(Source records)
+ + + + + + +

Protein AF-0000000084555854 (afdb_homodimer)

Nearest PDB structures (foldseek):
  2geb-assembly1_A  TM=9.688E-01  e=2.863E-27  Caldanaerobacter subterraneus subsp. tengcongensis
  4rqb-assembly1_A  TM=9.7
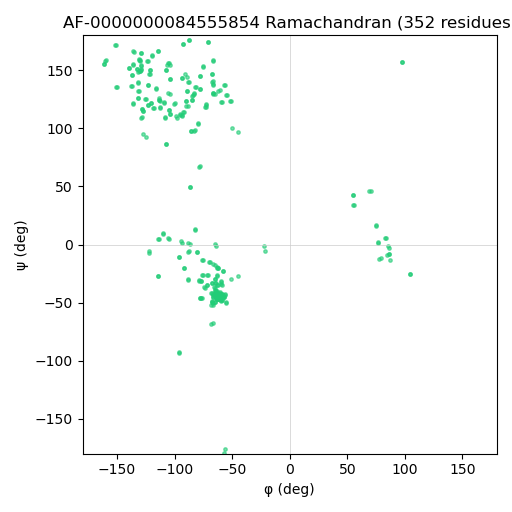89E-01  e=1.513E-26  Staphylococcus aureus subsp. aureus USA300_TCH1516
  1r3u-assembly1_A  TM=9.684E-01  e=7.997E-26  Caldanaerobacter subterraneus subsp. tengcongensis
  3h83-assembly1_A  TM=9.660E-01  e=5.052E-25  Bacillus anthracis str. 'Ames Ancestor'
  6d9q-assembly1_A  TM=9.628E-01  e=6.801E-25  Bacillus anthracis

InterPro domains:
  IPR000836 Phosphoribosyltransferase domain [PF00156] (13-159)
  IPR000836 Phosphoribosyltransferase domain [cd06223] (19-146)
  IPR005904 Hypoxanthine phosphoribosyl transferase [TIGR01203] (8-173)
  IPR029057 Phosphoribosyltransferase-like [G3DSA:3.40.50.2020] (1-177)
  IPR029057 Phosphoribosyltransferase-like [SSF53271] (2-177)
  IPR050408 Hypoxanthine-guanine phosphoribosyltransferase [PTHR43340] (2-177)

Structure (mmCIF, N/CA/C/O backbone):
data_AF-0000000084555854-model_v1
#
loop_
_entity.id
_entity.type
_entity.pdbx_description
1 polymer 'Hypoxanthine phosphoribosyltransferase'
#
loop_
_atom_site.group_PDB
_atom_site.id
_atom_site.type_symbol
_atom_site.label_atom_id
_atom_site.label_alt_id
_atom_site.label_comp_id
_atom_site.label_asym_id
_atom_site.label_entity_id
_atom_site.label_seq_id
_atom_site.pdbx_PDB_ins_code
_atom_site.Cartn_x
_atom_site.Cartn_y
_atom_site.Cartn_z
_atom_site.occupancy
_atom_site.B_iso_or_equiv
_atom_site.auth_seq_id
_atom_site.auth_comp_id
_atom_site.auth_asym_id
_atom_site.auth_atom_id
_atom_site.pdbx_PDB_model_num
ATOM 1 N N . MET A 1 1 ? 0.457 21.641 0.015 1 94.19 1 MET A N 1
ATOM 2 C CA . MET A 1 1 ? 1.562 20.703 0.132 1 94.19 1 MET A CA 1
ATOM 3 C C . MET A 1 1 ? 2.691 21.062 -0.828 1 94.19 1 MET A C 1
ATOM 5 O O . MET A 1 1 ? 3.84 21.219 -0.412 1 94.19 1 MET A O 1
ATOM 9 N N . GLU A 1 2 ? 2.443 21.359 -2.082 1 94.31 2 GLU A N 1
ATOM 10 C CA . GLU A 1 2 ? 3.477 21.672 -3.066 1 94.31 2 GLU A CA 1
ATOM 11 C C . GLU A 1 2 ? 4.219 22.953 -2.711 1 94.31 2 GLU A C 1
ATOM 13 O O . GLU A 1 2 ? 5.418 23.078 -2.957 1 94.31 2 GLU A O 1
ATOM 18 N N . LYS A 1 3 ? 3.488 23.891 -2.189 1 95.81 3 LYS A N 1
ATOM 19 C CA . LYS A 1 3 ? 4.082 25.172 -1.818 1 95.81 3 LYS A CA 1
ATOM 20 C C . LYS A 1 3 ? 5.121 25 -0.714 1 95.81 3 LYS A C 1
ATOM 22 O O . LYS A 1 3 ? 5.926 25.906 -0.462 1 95.81 3 LYS A O 1
ATOM 27 N N . ASP A 1 4 ? 5.027 23.906 -0.025 1 97.81 4 ASP A N 1
ATOM 28 C CA . ASP A 1 4 ? 5.938 23.625 1.079 1 97.81 4 ASP A CA 1
ATOM 29 C C . ASP A 1 4 ? 7.277 23.094 0.567 1 97.81 4 ASP A C 1
ATOM 31 O O . ASP A 1 4 ? 8.227 22.938 1.337 1 97.81 4 ASP A O 1
ATOM 35 N N . LEU A 1 5 ? 7.379 22.844 -0.761 1 98.31 5 LEU A N 1
ATOM 36 C CA . LEU A 1 5 ? 8.594 22.281 -1.343 1 98.31 5 LEU A CA 1
ATOM 37 C C . LEU A 1 5 ? 9.562 23.375 -1.748 1 98.31 5 LEU A C 1
ATOM 39 O O . LEU A 1 5 ? 9.164 24.375 -2.354 1 98.31 5 LEU A O 1
ATOM 43 N N . GLU A 1 6 ? 10.766 23.172 -1.349 1 98.38 6 GLU A N 1
ATOM 44 C CA . GLU A 1 6 ? 11.828 24.016 -1.882 1 98.38 6 GLU A CA 1
ATOM 45 C C . GLU A 1 6 ? 12.031 23.766 -3.373 1 98.38 6 GLU A C 1
ATOM 47 O O . GLU A 1 6 ? 12.242 24.703 -4.141 1 98.38 6 GLU A O 1
ATOM 52 N N . SER A 1 7 ? 12.008 22.5 -3.771 1 98.44 7 SER A N 1
ATOM 53 C CA . SER A 1 7 ? 12.148 22.078 -5.164 1 98.44 7 SER A CA 1
ATOM 54 C C . SER A 1 7 ? 11.617 20.656 -5.367 1 98.44 7 SER A C 1
ATOM 56 O O . SER A 1 7 ? 11.477 19.906 -4.406 1 98.44 7 SER A O 1
ATOM 58 N N . VAL A 1 8 ? 11.281 20.344 -6.602 1 98.62 8 VAL A N 1
ATOM 59 C CA . VAL A 1 8 ? 10.93 18.984 -7.004 1 98.62 8 VAL A CA 1
ATOM 60 C C . VAL A 1 8 ? 12.18 18.266 -7.508 1 98.62 8 VAL A C 1
ATOM 62 O O . VAL A 1 8 ? 12.805 18.703 -8.477 1 98.62 8 VAL A O 1
ATOM 65 N N . MET A 1 9 ? 12.602 17.234 -6.766 1 98.69 9 MET A N 1
ATOM 66 C CA . MET A 1 9 ? 13.773 16.484 -7.172 1 98.69 9 MET A CA 1
ATOM 67 C C . MET A 1 9 ? 13.43 15.508 -8.305 1 98.69 9 MET A C 1
ATOM 69 O O . MET A 1 9 ? 14.172 15.406 -9.281 1 98.69 9 MET A O 1
ATOM 73 N N . PHE A 1 10 ? 12.328 14.758 -8.211 1 98.81 10 PHE A N 1
ATOM 74 C CA . PHE A 1 10 ? 11.828 13.867 -9.242 1 98.81 10 PHE A CA 1
ATOM 75 C C . PHE A 1 10 ? 10.336 14.094 -9.477 1 98.81 10 PHE A C 1
ATOM 77 O O . PHE A 1 10 ? 9.539 14 -8.539 1 98.81 10 PHE A O 1
ATOM 84 N N . ASP A 1 11 ? 9.961 14.336 -10.742 1 98.62 11 ASP A N 1
ATOM 85 C CA . ASP A 1 11 ? 8.547 14.5 -11.078 1 98.62 11 ASP A CA 1
ATOM 86 C C . ASP A 1 11 ? 7.898 13.156 -11.391 1 98.62 11 ASP A C 1
ATOM 88 O O . ASP A 1 11 ? 8.562 12.117 -11.367 1 98.62 11 ASP A O 1
ATOM 92 N N . GLU A 1 12 ? 6.637 13.148 -11.625 1 98.44 12 GLU A N 1
ATOM 93 C CA . GLU A 1 12 ? 5.848 11.938 -11.82 1 98.44 12 GLU A CA 1
ATOM 94 C C . GLU A 1 12 ? 6.383 11.117 -12.992 1 98.44 12 GLU A C 1
ATOM 96 O O . GLU A 1 12 ? 6.48 9.891 -12.906 1 98.44 12 GLU A O 1
ATOM 101 N N . GLU A 1 13 ? 6.711 11.773 -14.047 1 98.56 13 GLU A N 1
ATOM 102 C CA . GLU A 1 13 ? 7.172 11.102 -15.258 1 98.56 13 GLU A CA 1
ATOM 103 C C . GLU A 1 13 ? 8.523 10.43 -15.039 1 98.56 13 GLU A C 1
ATOM 105 O O . GLU A 1 13 ? 8.734 9.289 -15.461 1 98.56 13 GLU A O 1
ATOM 110 N N . THR A 1 14 ? 9.438 11.156 -14.398 1 98.88 14 THR A N 1
ATOM 111 C CA . THR A 1 14 ? 10.758 10.617 -14.094 1 98.88 14 THR A CA 1
ATOM 112 C C . THR A 1 14 ? 10.641 9.383 -13.195 1 98.88 14 THR A C 1
ATOM 114 O O . THR A 1 14 ? 11.297 8.367 -13.438 1 98.88 14 THR A O 1
ATOM 117 N N . ILE A 1 15 ? 9.805 9.461 -12.203 1 98.94 15 ILE A N 1
ATOM 118 C CA . ILE A 1 15 ? 9.602 8.344 -11.281 1 98.94 15 ILE A CA 1
ATOM 119 C C . ILE A 1 15 ? 9.008 7.156 -12.031 1 98.94 15 ILE A C 1
ATOM 121 O O . ILE A 1 15 ? 9.484 6.027 -11.891 1 98.94 15 ILE A O 1
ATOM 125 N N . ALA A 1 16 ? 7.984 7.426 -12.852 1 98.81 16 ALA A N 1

+ + + + + + +

▶ Directions for this task
Return exactly, and only, the lines above starting at the line that contains "ATOM 28 C CA" and ending at the line that contains "ATOM 35 N N".

▶ Response area
ATOM 28 C CA . ASP A 1 4 ? 5.938 23.625 1.079 1 97.81 4 ASP A CA 1
ATOM 29 C C . ASP A 1 4 ? 7.277 23.094 0.567 1 97.81 4 ASP A C 1
ATOM 31 O O . ASP A 1 4 ? 8.227 22.938 1.337 1 97.81 4 ASP A O 1
ATOM 35 N N . LEU A 1 5 ? 7.379 22.844 -0.761 1 98.31 5 LEU A N 1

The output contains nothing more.